Femme-scandale, femme amoureuse, Colette est aussi fille, dans une relation compliquée avec Sido ; elle ne deviendra mère que sur le tard, après la mort de sa propre mère. Pas tout à fait féministe mais surtout femme libre, elle gardera toute sa vie son accent provincial, tout en étant une merveilleuse défenseuse – puriste – de la langue française. Elle a parcouru la France, dans ses tournées théâtrales et dans ses diverses villégiatures. Elle en a agacé plus d’un mais a été admirée de Proust, de Gide, entre autres, et a fini gloire nationale dans son appartement du Palais-Royal. Merci à Antoine Compagnon de nous, de m’avoir fait découvrir ce portrait divers, généreux, si humain de cette grande dame de la littérature française. J’ai bien l’intention de lire l’un ou l’autre titre dans les mois à venir.

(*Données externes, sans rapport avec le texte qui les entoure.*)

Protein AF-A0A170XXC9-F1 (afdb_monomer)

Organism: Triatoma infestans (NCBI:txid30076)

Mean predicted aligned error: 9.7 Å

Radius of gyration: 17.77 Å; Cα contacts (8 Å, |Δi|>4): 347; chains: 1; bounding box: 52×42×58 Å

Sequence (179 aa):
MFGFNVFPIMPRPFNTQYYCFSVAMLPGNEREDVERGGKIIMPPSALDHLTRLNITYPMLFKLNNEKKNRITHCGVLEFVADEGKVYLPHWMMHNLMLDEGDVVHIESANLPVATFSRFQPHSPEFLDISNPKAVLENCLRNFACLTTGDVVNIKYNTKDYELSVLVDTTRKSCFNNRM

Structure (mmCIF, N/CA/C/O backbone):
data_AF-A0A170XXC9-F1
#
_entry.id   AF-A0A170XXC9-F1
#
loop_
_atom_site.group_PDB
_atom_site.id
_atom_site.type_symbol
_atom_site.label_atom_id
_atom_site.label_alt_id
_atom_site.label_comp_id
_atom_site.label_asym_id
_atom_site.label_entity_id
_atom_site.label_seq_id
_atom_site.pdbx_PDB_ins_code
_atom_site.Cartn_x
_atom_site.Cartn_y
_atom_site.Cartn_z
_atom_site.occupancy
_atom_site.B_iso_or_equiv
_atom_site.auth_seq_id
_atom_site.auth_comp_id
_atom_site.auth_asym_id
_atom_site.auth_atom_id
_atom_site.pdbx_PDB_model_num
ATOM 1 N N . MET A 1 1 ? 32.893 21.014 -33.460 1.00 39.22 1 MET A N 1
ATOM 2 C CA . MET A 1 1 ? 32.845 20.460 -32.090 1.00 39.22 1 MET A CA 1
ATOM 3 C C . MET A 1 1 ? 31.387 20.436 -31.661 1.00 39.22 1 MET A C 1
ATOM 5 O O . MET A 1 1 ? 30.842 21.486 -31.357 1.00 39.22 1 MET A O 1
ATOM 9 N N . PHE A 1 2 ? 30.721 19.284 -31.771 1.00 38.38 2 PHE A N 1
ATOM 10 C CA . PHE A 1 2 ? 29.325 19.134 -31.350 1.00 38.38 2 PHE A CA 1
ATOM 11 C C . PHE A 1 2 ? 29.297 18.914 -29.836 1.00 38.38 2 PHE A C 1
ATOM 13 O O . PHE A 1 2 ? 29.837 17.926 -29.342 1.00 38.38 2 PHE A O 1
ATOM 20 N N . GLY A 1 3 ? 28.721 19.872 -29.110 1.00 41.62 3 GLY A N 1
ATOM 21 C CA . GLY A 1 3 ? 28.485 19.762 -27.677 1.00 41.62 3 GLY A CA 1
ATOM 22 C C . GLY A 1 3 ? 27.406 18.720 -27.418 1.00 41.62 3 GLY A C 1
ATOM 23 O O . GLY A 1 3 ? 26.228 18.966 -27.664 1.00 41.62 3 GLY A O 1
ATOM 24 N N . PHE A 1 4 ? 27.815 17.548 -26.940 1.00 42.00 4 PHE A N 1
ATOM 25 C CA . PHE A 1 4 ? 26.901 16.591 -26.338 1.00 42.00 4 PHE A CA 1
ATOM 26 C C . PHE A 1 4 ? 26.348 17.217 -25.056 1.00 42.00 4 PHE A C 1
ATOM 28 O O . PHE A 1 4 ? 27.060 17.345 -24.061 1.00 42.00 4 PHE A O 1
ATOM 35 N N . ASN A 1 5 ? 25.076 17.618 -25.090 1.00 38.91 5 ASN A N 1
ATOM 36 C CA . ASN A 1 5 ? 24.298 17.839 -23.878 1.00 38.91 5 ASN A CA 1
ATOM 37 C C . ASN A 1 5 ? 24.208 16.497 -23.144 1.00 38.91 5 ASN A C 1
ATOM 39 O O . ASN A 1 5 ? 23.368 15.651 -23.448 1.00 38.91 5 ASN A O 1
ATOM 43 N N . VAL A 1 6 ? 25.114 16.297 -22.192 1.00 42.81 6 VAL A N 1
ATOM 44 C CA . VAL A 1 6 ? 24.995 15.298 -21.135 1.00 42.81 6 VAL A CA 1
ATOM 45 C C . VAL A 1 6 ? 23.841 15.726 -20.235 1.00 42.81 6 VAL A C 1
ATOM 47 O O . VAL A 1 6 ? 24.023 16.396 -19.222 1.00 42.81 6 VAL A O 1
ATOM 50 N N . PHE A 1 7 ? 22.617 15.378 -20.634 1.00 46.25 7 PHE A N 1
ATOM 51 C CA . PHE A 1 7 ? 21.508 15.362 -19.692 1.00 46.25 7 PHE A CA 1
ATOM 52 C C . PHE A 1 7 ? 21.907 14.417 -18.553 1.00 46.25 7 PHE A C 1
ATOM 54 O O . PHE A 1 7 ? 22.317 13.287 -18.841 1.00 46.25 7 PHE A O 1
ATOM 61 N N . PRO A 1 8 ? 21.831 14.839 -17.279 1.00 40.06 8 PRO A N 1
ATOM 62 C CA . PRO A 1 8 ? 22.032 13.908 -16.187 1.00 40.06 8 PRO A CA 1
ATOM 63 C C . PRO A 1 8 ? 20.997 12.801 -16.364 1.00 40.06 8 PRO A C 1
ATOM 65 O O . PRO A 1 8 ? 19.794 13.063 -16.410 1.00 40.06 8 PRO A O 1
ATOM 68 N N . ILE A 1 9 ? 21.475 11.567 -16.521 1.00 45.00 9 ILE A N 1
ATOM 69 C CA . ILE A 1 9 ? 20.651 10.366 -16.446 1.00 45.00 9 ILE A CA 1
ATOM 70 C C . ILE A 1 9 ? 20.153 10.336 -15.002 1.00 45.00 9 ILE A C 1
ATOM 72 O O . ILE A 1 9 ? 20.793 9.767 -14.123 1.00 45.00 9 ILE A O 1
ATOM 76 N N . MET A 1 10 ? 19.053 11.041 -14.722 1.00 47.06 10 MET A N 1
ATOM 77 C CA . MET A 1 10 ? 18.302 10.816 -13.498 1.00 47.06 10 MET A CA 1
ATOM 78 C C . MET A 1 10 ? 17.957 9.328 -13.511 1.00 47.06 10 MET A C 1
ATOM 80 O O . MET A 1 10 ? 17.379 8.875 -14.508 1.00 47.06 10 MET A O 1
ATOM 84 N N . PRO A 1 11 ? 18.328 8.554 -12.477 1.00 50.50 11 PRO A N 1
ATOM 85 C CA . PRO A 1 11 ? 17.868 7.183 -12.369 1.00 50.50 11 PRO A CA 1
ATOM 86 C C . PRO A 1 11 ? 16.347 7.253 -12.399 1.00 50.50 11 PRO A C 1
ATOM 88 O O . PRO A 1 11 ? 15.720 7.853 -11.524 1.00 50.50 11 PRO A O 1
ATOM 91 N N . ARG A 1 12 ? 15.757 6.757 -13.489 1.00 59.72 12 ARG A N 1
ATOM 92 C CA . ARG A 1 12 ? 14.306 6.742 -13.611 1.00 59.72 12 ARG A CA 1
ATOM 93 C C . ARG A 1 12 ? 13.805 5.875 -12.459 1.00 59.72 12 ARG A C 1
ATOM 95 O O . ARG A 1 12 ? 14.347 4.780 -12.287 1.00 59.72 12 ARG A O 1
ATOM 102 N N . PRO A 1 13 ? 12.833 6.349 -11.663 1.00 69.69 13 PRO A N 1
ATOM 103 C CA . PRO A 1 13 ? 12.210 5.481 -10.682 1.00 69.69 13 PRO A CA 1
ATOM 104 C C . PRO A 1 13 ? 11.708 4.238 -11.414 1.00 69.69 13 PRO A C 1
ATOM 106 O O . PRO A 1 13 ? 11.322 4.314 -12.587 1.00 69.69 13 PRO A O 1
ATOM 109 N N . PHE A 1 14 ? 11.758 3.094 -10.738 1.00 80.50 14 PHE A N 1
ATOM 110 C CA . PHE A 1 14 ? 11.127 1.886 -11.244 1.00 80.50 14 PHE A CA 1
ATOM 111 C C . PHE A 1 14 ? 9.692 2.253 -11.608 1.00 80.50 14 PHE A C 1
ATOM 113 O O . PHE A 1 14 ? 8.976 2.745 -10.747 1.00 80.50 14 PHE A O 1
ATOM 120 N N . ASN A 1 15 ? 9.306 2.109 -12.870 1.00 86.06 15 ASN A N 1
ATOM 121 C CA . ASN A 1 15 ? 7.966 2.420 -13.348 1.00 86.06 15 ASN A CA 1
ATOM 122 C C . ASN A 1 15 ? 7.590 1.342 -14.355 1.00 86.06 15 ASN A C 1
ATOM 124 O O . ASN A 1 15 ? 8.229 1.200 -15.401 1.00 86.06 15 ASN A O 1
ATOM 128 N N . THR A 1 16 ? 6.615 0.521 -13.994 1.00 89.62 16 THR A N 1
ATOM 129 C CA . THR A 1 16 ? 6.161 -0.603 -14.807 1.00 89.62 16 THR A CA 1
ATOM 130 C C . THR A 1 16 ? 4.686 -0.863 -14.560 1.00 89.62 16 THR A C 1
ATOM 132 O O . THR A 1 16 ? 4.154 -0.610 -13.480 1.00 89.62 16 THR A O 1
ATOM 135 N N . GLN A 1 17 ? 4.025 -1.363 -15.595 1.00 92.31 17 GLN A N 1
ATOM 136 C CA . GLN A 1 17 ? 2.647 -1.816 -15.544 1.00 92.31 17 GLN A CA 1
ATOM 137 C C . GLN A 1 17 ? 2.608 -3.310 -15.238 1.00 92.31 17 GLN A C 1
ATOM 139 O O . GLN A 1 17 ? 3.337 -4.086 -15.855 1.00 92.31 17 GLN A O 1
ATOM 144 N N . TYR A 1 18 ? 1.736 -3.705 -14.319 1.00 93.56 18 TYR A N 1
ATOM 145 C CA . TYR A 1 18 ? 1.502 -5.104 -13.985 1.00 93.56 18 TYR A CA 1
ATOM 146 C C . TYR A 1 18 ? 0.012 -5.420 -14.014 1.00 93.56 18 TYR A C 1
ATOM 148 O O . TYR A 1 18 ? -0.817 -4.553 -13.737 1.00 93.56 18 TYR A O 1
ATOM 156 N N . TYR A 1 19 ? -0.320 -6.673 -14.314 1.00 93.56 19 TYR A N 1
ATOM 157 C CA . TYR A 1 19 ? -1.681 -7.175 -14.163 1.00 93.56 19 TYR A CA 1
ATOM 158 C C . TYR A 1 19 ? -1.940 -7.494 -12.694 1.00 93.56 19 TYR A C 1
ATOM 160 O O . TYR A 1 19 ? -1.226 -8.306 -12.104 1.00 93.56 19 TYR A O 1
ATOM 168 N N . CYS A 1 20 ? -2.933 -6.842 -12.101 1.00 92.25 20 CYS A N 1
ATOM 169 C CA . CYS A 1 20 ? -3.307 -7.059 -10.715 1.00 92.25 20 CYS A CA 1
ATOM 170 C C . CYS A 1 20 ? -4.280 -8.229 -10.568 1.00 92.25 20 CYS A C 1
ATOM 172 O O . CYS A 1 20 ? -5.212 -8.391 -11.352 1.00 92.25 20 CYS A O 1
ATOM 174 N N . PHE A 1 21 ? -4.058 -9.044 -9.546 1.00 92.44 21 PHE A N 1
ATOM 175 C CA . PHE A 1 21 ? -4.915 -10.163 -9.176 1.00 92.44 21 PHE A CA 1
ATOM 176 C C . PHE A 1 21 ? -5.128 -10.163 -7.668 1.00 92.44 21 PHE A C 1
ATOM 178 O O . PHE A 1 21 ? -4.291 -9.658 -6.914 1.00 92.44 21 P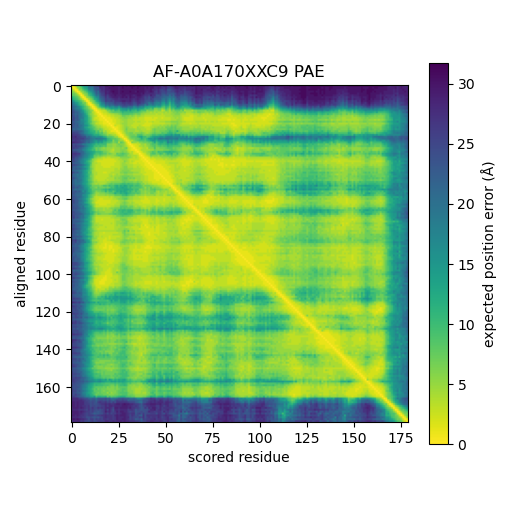HE A O 1
ATOM 185 N N . SER A 1 22 ? -6.232 -10.760 -7.230 1.00 90.31 22 SER A N 1
ATOM 186 C CA . SER A 1 22 ? -6.463 -10.995 -5.811 1.00 90.31 22 SER A CA 1
ATOM 187 C C . SER A 1 22 ? -5.446 -11.997 -5.279 1.00 90.31 22 SER A C 1
ATOM 189 O O . SER A 1 22 ? -5.162 -13.007 -5.928 1.00 90.31 22 SER A O 1
ATOM 191 N N . VAL A 1 23 ? -4.915 -11.769 -4.076 1.00 87.50 23 VAL A N 1
ATOM 192 C CA . VAL A 1 23 ? -4.017 -12.732 -3.415 1.00 87.50 23 VAL A CA 1
ATOM 193 C C . VAL A 1 23 ? -4.666 -14.106 -3.208 1.00 87.50 23 VAL A C 1
ATOM 195 O O . VAL A 1 23 ? -3.952 -15.102 -3.144 1.00 87.50 23 VAL A O 1
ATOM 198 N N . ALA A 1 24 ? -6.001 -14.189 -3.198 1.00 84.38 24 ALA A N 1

Cet été, la Villa des Roches-Brunes, propriété de la ville de Dinard, proposait une exposition de portraits d’Irving Penn. Je me suis longtemps attardée devant un portrait de Colette, dont j’avais l’impression que le sourire m’était adressé personnellement, avec bonté et humour. Et je suis ravie du dernier chapitre de ce livre, qui me donne un petit point commun avec Madame Colette : le bleu est notre couleur préférée.
« Colette choisit la littérature contre la maternité : « Mon brin de virilité me sauva du danger qui expose l’écrivain, promu parent heureux et tendre, à tourner auteur médiocre », à bêtifier sur « le culte des enfants, des plantes, des élevages sous leurs formes diverses ». Ce qui la sauva, ce fut « sa grossesse d’homme » : « Un vieux garçon de quarante ans, sous la femme encore jeune que j’étais, veilla au salut » de l’écrivain (IV, 876). Mais ses relations avec sa fille ne cessèrent jamais d’être difficiles. »
« Un grand écrivain, c’est un écrivain après qui la langue n’est plus tout à fait la même. »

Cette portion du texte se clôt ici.